[[ Available data, beginning ]]

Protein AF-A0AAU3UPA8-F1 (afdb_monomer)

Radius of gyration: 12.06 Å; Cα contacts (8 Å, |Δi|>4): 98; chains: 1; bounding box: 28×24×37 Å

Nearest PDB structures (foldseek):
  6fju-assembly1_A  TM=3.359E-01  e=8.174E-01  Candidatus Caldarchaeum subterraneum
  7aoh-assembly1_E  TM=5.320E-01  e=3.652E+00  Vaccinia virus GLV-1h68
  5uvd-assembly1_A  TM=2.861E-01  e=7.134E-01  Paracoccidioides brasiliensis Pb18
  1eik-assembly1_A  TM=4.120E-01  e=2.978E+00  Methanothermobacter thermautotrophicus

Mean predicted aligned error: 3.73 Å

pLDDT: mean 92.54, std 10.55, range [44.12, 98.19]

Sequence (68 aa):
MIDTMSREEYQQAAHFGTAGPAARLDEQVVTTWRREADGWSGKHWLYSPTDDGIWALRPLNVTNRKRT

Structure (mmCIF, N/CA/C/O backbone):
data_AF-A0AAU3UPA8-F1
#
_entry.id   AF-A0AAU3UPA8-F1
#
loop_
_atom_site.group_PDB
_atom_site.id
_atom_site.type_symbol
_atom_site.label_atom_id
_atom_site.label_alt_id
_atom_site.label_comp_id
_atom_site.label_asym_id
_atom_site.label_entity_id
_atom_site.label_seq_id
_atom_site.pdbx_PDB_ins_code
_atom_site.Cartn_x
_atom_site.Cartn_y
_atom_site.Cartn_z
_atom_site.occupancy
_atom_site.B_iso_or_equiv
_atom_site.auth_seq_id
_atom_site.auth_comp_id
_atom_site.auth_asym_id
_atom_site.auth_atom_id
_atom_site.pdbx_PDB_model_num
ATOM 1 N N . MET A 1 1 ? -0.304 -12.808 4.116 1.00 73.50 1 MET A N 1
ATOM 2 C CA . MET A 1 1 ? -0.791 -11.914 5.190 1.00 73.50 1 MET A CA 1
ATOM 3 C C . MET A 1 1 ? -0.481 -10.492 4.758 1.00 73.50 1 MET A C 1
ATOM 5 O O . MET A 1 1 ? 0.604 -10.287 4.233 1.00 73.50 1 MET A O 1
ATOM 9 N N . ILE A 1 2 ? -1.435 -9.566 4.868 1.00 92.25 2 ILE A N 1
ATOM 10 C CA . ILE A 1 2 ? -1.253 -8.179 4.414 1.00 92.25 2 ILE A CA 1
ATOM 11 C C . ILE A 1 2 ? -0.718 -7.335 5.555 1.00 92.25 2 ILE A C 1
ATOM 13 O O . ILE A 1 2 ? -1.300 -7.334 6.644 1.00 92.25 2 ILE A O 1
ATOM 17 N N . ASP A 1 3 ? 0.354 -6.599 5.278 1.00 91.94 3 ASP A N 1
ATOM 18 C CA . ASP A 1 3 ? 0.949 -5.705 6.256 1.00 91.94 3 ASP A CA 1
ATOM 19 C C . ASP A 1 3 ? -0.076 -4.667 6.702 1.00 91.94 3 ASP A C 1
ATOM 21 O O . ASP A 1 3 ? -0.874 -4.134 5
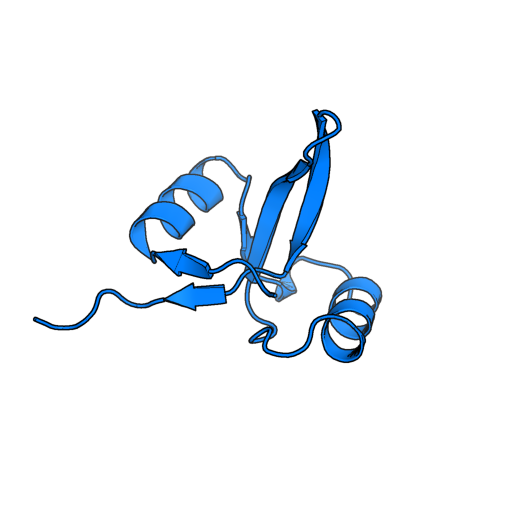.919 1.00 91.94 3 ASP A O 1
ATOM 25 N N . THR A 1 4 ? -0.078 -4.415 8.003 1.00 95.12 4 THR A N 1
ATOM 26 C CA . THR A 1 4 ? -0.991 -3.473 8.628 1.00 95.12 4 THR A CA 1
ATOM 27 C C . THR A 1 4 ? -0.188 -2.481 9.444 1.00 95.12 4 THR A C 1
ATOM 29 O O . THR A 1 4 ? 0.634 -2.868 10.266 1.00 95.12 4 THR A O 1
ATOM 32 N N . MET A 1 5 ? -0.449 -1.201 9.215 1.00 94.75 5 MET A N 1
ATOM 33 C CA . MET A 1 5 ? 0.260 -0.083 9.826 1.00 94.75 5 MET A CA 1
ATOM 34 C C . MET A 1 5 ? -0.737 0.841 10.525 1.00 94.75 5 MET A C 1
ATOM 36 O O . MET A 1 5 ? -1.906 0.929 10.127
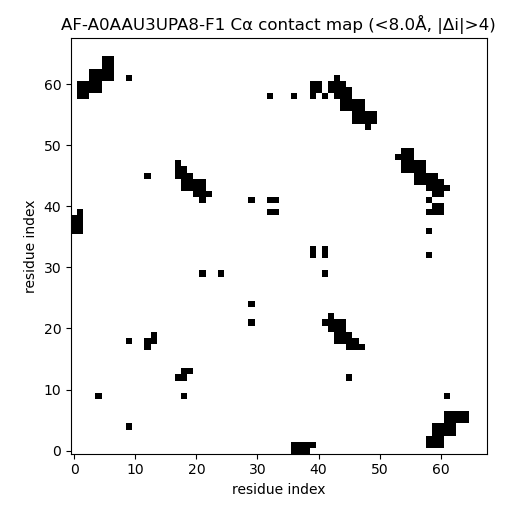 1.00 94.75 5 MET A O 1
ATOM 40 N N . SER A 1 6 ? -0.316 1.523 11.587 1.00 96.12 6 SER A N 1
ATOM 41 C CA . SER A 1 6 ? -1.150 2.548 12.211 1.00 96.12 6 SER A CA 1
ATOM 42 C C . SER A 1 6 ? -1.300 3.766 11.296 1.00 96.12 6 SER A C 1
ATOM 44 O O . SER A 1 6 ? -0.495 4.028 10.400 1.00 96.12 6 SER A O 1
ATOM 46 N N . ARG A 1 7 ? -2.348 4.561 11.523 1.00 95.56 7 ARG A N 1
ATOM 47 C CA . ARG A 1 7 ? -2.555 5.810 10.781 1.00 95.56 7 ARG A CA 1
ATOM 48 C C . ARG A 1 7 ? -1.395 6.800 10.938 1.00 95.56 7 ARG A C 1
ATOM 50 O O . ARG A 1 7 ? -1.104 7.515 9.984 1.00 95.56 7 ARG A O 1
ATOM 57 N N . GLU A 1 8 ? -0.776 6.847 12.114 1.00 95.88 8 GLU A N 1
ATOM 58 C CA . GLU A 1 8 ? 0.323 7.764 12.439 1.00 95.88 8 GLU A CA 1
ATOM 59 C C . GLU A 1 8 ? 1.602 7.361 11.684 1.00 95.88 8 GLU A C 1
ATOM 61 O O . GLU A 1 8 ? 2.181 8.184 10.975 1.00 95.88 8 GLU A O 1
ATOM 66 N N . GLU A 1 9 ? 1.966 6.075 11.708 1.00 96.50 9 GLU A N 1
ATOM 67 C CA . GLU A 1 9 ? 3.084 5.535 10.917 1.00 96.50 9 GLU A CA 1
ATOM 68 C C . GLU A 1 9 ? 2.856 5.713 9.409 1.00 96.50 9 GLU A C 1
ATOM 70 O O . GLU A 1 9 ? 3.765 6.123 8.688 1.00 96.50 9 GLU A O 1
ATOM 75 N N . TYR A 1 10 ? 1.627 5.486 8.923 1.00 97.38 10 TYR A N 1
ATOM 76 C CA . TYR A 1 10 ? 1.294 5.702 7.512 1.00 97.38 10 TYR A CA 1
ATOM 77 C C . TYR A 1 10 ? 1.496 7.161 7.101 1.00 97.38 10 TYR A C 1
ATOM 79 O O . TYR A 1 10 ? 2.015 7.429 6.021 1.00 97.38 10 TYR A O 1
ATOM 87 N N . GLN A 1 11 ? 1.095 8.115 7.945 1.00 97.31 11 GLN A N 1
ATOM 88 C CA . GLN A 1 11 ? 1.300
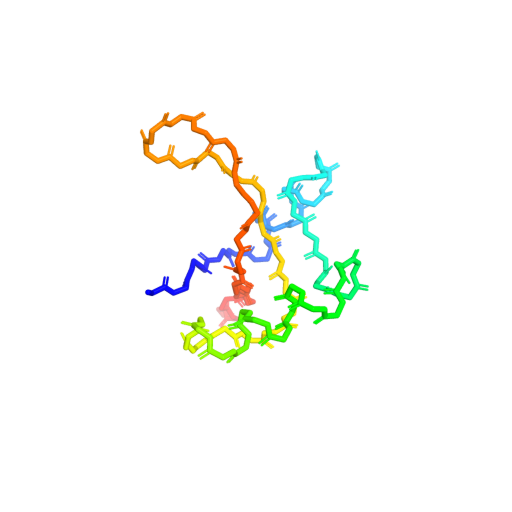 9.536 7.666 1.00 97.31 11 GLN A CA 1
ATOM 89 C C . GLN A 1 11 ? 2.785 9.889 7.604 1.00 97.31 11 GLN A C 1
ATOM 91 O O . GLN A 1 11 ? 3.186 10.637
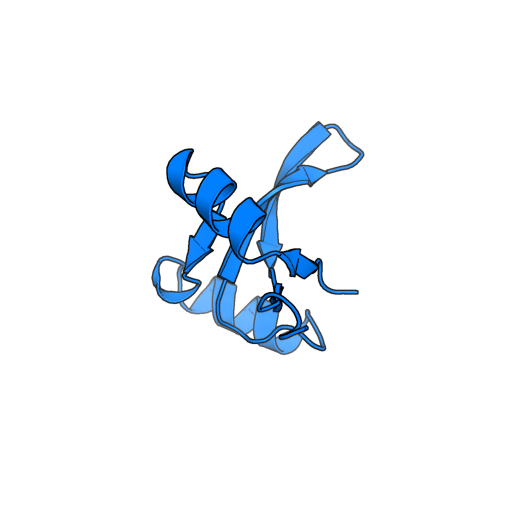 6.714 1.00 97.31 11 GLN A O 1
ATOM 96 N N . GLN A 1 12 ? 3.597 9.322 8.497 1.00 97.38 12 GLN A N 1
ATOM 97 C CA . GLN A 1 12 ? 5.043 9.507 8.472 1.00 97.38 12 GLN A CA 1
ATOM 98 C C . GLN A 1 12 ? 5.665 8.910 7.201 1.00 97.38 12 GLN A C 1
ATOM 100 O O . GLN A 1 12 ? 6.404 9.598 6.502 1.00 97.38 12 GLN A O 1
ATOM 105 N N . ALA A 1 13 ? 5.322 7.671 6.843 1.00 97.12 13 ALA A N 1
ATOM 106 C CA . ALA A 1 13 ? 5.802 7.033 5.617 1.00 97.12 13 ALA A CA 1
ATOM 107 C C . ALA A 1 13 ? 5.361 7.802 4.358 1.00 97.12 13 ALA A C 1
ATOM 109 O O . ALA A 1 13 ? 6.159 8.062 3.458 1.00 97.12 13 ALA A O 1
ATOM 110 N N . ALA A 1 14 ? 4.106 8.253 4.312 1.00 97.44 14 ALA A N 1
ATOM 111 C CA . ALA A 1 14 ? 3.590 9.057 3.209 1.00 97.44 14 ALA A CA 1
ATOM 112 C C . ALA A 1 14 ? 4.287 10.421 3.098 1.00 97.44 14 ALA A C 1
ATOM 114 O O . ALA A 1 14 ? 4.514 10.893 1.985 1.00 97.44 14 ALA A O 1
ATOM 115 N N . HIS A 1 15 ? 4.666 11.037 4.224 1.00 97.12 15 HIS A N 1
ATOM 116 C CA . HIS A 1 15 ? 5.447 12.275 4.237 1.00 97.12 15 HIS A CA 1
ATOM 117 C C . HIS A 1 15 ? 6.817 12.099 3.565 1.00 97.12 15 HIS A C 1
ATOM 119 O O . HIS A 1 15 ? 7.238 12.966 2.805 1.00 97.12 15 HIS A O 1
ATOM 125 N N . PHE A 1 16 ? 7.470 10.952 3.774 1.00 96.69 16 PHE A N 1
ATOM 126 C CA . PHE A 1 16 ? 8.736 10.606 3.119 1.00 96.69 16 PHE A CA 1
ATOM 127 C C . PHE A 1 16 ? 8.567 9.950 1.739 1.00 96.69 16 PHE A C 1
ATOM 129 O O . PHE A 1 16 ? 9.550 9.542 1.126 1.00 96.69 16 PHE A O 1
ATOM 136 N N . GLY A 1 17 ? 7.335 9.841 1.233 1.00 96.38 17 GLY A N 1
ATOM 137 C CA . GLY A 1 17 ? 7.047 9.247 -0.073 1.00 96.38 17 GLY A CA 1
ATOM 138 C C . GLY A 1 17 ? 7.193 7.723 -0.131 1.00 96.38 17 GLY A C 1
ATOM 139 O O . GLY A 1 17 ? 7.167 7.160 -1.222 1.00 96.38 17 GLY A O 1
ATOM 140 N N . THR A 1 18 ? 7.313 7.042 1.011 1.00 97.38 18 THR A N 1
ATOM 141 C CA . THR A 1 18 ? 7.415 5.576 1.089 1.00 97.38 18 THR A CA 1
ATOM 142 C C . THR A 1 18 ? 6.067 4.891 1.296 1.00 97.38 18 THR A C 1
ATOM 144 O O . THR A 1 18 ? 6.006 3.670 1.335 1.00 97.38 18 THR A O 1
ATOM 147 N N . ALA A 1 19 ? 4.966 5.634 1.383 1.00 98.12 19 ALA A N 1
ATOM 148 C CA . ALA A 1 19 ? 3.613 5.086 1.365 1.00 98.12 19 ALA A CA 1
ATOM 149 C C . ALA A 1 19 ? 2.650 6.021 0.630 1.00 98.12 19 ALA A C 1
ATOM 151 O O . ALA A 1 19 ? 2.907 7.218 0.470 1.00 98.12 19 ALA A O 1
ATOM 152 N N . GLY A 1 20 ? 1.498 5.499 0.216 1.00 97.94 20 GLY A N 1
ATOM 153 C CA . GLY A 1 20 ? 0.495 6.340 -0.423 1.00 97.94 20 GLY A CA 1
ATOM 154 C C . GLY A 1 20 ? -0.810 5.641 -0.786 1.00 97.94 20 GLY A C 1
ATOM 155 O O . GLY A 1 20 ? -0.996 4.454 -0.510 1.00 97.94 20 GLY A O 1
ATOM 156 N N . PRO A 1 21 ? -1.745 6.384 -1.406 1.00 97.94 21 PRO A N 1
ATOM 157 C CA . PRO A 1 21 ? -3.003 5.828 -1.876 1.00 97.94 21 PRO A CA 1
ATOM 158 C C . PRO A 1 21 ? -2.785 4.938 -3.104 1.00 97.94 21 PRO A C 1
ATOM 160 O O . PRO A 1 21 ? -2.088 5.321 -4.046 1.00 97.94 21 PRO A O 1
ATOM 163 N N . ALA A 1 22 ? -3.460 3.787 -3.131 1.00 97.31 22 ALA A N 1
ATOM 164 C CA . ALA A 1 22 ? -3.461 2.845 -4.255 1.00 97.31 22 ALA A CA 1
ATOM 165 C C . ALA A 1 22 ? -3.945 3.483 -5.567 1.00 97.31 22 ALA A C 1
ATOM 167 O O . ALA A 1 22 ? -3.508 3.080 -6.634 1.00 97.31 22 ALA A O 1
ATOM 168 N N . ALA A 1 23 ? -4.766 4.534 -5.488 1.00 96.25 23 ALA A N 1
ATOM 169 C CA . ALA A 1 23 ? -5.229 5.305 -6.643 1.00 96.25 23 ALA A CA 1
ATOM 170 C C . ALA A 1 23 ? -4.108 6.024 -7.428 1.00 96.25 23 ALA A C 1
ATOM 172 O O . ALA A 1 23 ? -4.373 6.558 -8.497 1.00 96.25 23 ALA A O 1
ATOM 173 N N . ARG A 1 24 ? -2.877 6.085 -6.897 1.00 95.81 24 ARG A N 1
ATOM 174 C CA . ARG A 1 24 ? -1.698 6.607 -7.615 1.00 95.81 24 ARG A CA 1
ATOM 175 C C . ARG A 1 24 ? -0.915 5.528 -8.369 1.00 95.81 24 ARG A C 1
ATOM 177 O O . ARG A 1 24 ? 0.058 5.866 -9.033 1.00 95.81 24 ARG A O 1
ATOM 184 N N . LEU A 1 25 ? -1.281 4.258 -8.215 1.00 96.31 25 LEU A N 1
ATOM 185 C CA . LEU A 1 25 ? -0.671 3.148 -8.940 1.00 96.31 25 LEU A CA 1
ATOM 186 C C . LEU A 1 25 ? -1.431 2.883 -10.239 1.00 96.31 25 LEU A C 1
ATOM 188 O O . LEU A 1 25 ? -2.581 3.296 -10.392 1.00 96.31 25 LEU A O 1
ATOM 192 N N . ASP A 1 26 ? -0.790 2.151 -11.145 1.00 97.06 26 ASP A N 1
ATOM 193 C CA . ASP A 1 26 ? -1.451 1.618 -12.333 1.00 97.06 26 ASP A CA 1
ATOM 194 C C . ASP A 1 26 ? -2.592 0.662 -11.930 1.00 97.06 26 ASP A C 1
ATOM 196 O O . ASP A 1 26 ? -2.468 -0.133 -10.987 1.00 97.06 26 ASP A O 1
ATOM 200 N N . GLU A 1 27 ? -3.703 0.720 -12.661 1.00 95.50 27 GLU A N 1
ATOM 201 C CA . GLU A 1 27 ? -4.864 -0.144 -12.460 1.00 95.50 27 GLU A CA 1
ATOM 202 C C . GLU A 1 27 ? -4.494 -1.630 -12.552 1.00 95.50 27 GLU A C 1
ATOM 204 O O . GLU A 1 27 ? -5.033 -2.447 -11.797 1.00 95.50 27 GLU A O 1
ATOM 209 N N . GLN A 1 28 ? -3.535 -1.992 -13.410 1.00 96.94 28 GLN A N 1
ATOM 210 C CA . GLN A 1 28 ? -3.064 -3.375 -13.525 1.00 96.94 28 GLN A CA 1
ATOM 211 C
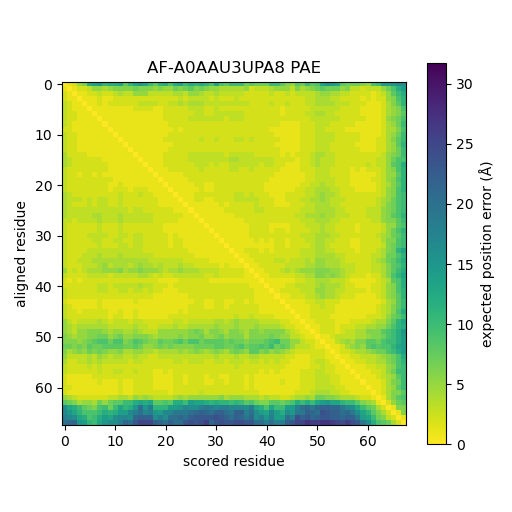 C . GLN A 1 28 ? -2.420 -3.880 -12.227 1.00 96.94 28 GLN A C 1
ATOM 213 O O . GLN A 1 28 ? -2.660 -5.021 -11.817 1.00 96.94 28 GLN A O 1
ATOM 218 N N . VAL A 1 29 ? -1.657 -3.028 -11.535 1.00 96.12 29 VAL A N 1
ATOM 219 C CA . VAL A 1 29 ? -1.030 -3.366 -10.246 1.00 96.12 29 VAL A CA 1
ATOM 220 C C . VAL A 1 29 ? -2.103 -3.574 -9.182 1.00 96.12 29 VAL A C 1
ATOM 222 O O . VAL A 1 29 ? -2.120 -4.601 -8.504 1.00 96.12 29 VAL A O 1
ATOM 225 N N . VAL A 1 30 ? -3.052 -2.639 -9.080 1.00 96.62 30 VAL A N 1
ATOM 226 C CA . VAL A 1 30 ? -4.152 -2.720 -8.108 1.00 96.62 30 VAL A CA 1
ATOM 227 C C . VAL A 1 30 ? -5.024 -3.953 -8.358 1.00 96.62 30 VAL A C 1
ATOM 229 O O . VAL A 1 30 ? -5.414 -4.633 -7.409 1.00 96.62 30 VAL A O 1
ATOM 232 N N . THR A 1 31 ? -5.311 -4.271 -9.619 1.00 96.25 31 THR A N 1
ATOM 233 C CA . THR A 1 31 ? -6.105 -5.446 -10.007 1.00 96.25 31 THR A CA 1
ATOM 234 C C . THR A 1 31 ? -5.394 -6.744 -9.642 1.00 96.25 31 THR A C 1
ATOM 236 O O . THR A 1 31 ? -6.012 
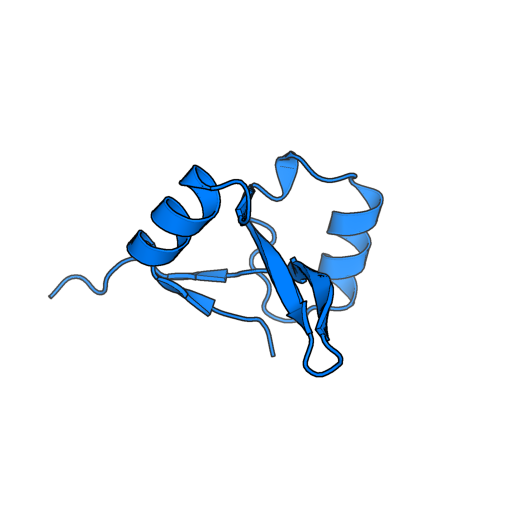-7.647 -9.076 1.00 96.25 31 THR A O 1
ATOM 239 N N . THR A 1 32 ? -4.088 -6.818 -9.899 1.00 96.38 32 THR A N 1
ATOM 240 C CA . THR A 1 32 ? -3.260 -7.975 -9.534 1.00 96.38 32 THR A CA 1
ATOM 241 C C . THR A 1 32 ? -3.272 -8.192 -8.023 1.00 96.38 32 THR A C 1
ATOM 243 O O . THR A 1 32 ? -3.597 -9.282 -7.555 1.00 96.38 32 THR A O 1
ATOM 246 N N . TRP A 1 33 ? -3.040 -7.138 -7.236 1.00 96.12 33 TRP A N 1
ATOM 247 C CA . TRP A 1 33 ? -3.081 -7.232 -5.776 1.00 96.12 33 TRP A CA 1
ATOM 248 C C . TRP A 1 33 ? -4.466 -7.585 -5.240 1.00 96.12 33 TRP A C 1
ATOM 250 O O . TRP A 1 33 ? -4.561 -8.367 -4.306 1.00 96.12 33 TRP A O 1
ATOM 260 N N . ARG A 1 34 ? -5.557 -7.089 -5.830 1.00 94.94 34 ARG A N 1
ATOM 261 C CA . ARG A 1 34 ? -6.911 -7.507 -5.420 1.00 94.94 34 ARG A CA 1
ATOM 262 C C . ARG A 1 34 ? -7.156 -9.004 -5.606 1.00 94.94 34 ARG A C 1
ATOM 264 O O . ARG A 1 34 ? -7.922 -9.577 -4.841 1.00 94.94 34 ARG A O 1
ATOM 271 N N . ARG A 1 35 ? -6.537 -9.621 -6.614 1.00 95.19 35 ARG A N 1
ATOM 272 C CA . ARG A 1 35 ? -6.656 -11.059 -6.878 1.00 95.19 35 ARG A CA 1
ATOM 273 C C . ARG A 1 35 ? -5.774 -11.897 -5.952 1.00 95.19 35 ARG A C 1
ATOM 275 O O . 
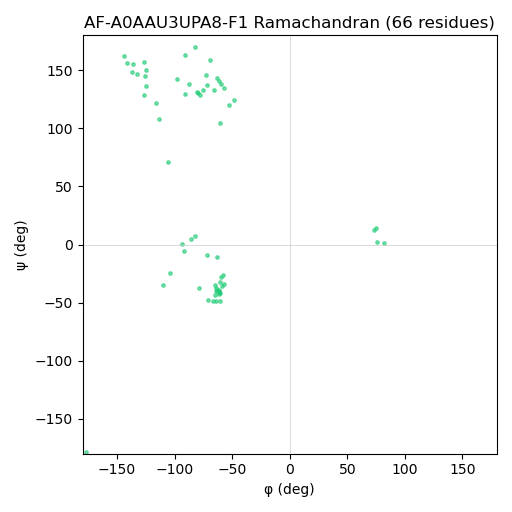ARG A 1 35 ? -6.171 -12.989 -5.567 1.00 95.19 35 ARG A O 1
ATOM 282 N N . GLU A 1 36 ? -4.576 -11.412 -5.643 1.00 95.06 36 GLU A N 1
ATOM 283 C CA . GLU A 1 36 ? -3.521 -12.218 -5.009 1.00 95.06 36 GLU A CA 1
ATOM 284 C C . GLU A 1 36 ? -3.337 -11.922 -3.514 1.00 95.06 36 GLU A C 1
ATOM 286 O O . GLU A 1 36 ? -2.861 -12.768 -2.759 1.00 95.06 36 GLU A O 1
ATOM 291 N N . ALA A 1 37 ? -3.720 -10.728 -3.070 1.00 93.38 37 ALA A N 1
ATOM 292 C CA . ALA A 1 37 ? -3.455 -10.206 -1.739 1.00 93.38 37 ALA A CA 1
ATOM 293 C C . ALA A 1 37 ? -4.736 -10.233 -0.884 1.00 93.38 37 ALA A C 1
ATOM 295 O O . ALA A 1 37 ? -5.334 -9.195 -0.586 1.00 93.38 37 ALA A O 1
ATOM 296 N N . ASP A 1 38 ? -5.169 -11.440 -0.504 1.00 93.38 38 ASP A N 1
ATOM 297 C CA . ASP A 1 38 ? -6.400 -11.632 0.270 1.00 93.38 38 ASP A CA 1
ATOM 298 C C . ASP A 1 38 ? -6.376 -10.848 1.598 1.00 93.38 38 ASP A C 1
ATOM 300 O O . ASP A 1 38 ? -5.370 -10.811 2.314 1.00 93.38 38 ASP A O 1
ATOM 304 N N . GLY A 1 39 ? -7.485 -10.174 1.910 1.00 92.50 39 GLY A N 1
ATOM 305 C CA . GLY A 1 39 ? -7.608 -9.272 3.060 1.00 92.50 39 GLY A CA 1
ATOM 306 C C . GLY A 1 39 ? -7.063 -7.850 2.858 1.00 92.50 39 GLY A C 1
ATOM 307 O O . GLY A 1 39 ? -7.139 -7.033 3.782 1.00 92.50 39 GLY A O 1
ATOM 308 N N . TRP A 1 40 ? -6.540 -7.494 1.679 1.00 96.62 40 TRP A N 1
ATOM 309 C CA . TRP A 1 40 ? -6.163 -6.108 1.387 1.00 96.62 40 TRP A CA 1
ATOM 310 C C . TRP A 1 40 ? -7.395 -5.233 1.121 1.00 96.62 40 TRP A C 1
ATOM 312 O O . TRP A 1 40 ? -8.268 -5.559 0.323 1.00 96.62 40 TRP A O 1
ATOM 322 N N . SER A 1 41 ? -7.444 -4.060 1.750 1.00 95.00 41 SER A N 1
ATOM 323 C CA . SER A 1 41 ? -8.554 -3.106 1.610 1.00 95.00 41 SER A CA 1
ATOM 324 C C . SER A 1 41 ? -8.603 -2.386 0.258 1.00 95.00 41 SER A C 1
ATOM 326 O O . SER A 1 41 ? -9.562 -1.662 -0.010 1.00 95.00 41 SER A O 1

[[ Available data, end ]]

▶ _How to complete this task_: Please give again the lines above between the line holding "Vaccinia virus GLV-1h68" and the line holding "ATOM 2 C CA", inclusive, exactly as they are and with nothing added.

▶ _Answer for this exercise_:
  7aoh-assembly1_E  TM=5.320E-01  e=3.652E+00  Vaccinia virus GLV-1h68
  5uvd-assembly1_A  TM=2.861E-01  e=7.134E-01  Paracoccidioides brasiliensis Pb18
  1eik-assembly1_A  TM=4.120E-01  e=2.978E+00  Methanothermobacter thermautotrophicus

Mean predicted aligned error: 3.73 Å

pLDDT: mean 92.54, std 10.55, range [44.12, 98.19]

Sequence (68 aa):
MIDTMSREEYQQAAHFGTAGPAARLDEQVVTTWRREADGWSGKHWLYSPTDDGIWALRPLNVTNRKRT

Structure (mmCIF, N/CA/C/O backbone):
data_AF-A0AAU3UPA8-F1
#
_entry.id   AF-A0AAU3UPA8-F1
#
loop_
_atom_site.group_PDB
_atom_site.id
_atom_site.type_symbol
_atom_site.label_atom_id
_atom_site.label_alt_id
_atom_site.label_comp_id
_atom_site.label_asym_id
_atom_site.label_entity_id
_atom_site.label_seq_id
_atom_site.pdbx_PDB_ins_code
_atom_site.Cartn_x
_atom_site.Cartn_y
_atom_site.Cartn_z
_atom_site.occupancy
_atom_site.B_iso_or_equiv
_atom_site.auth_seq_id
_atom_site.auth_comp_id
_atom_site.auth_asym_id
_atom_site.auth_atom_id
_atom_site.pdbx_PDB_model_num
ATOM 1 N N . MET A 1 1 ? -0.304 -12.808 4.116 1.00 73.50 1 MET A N 1
ATOM 2 C CA . MET A 1 1 ? -0.791 -11.914 5.190 1.00 73.50 1 MET A CA 1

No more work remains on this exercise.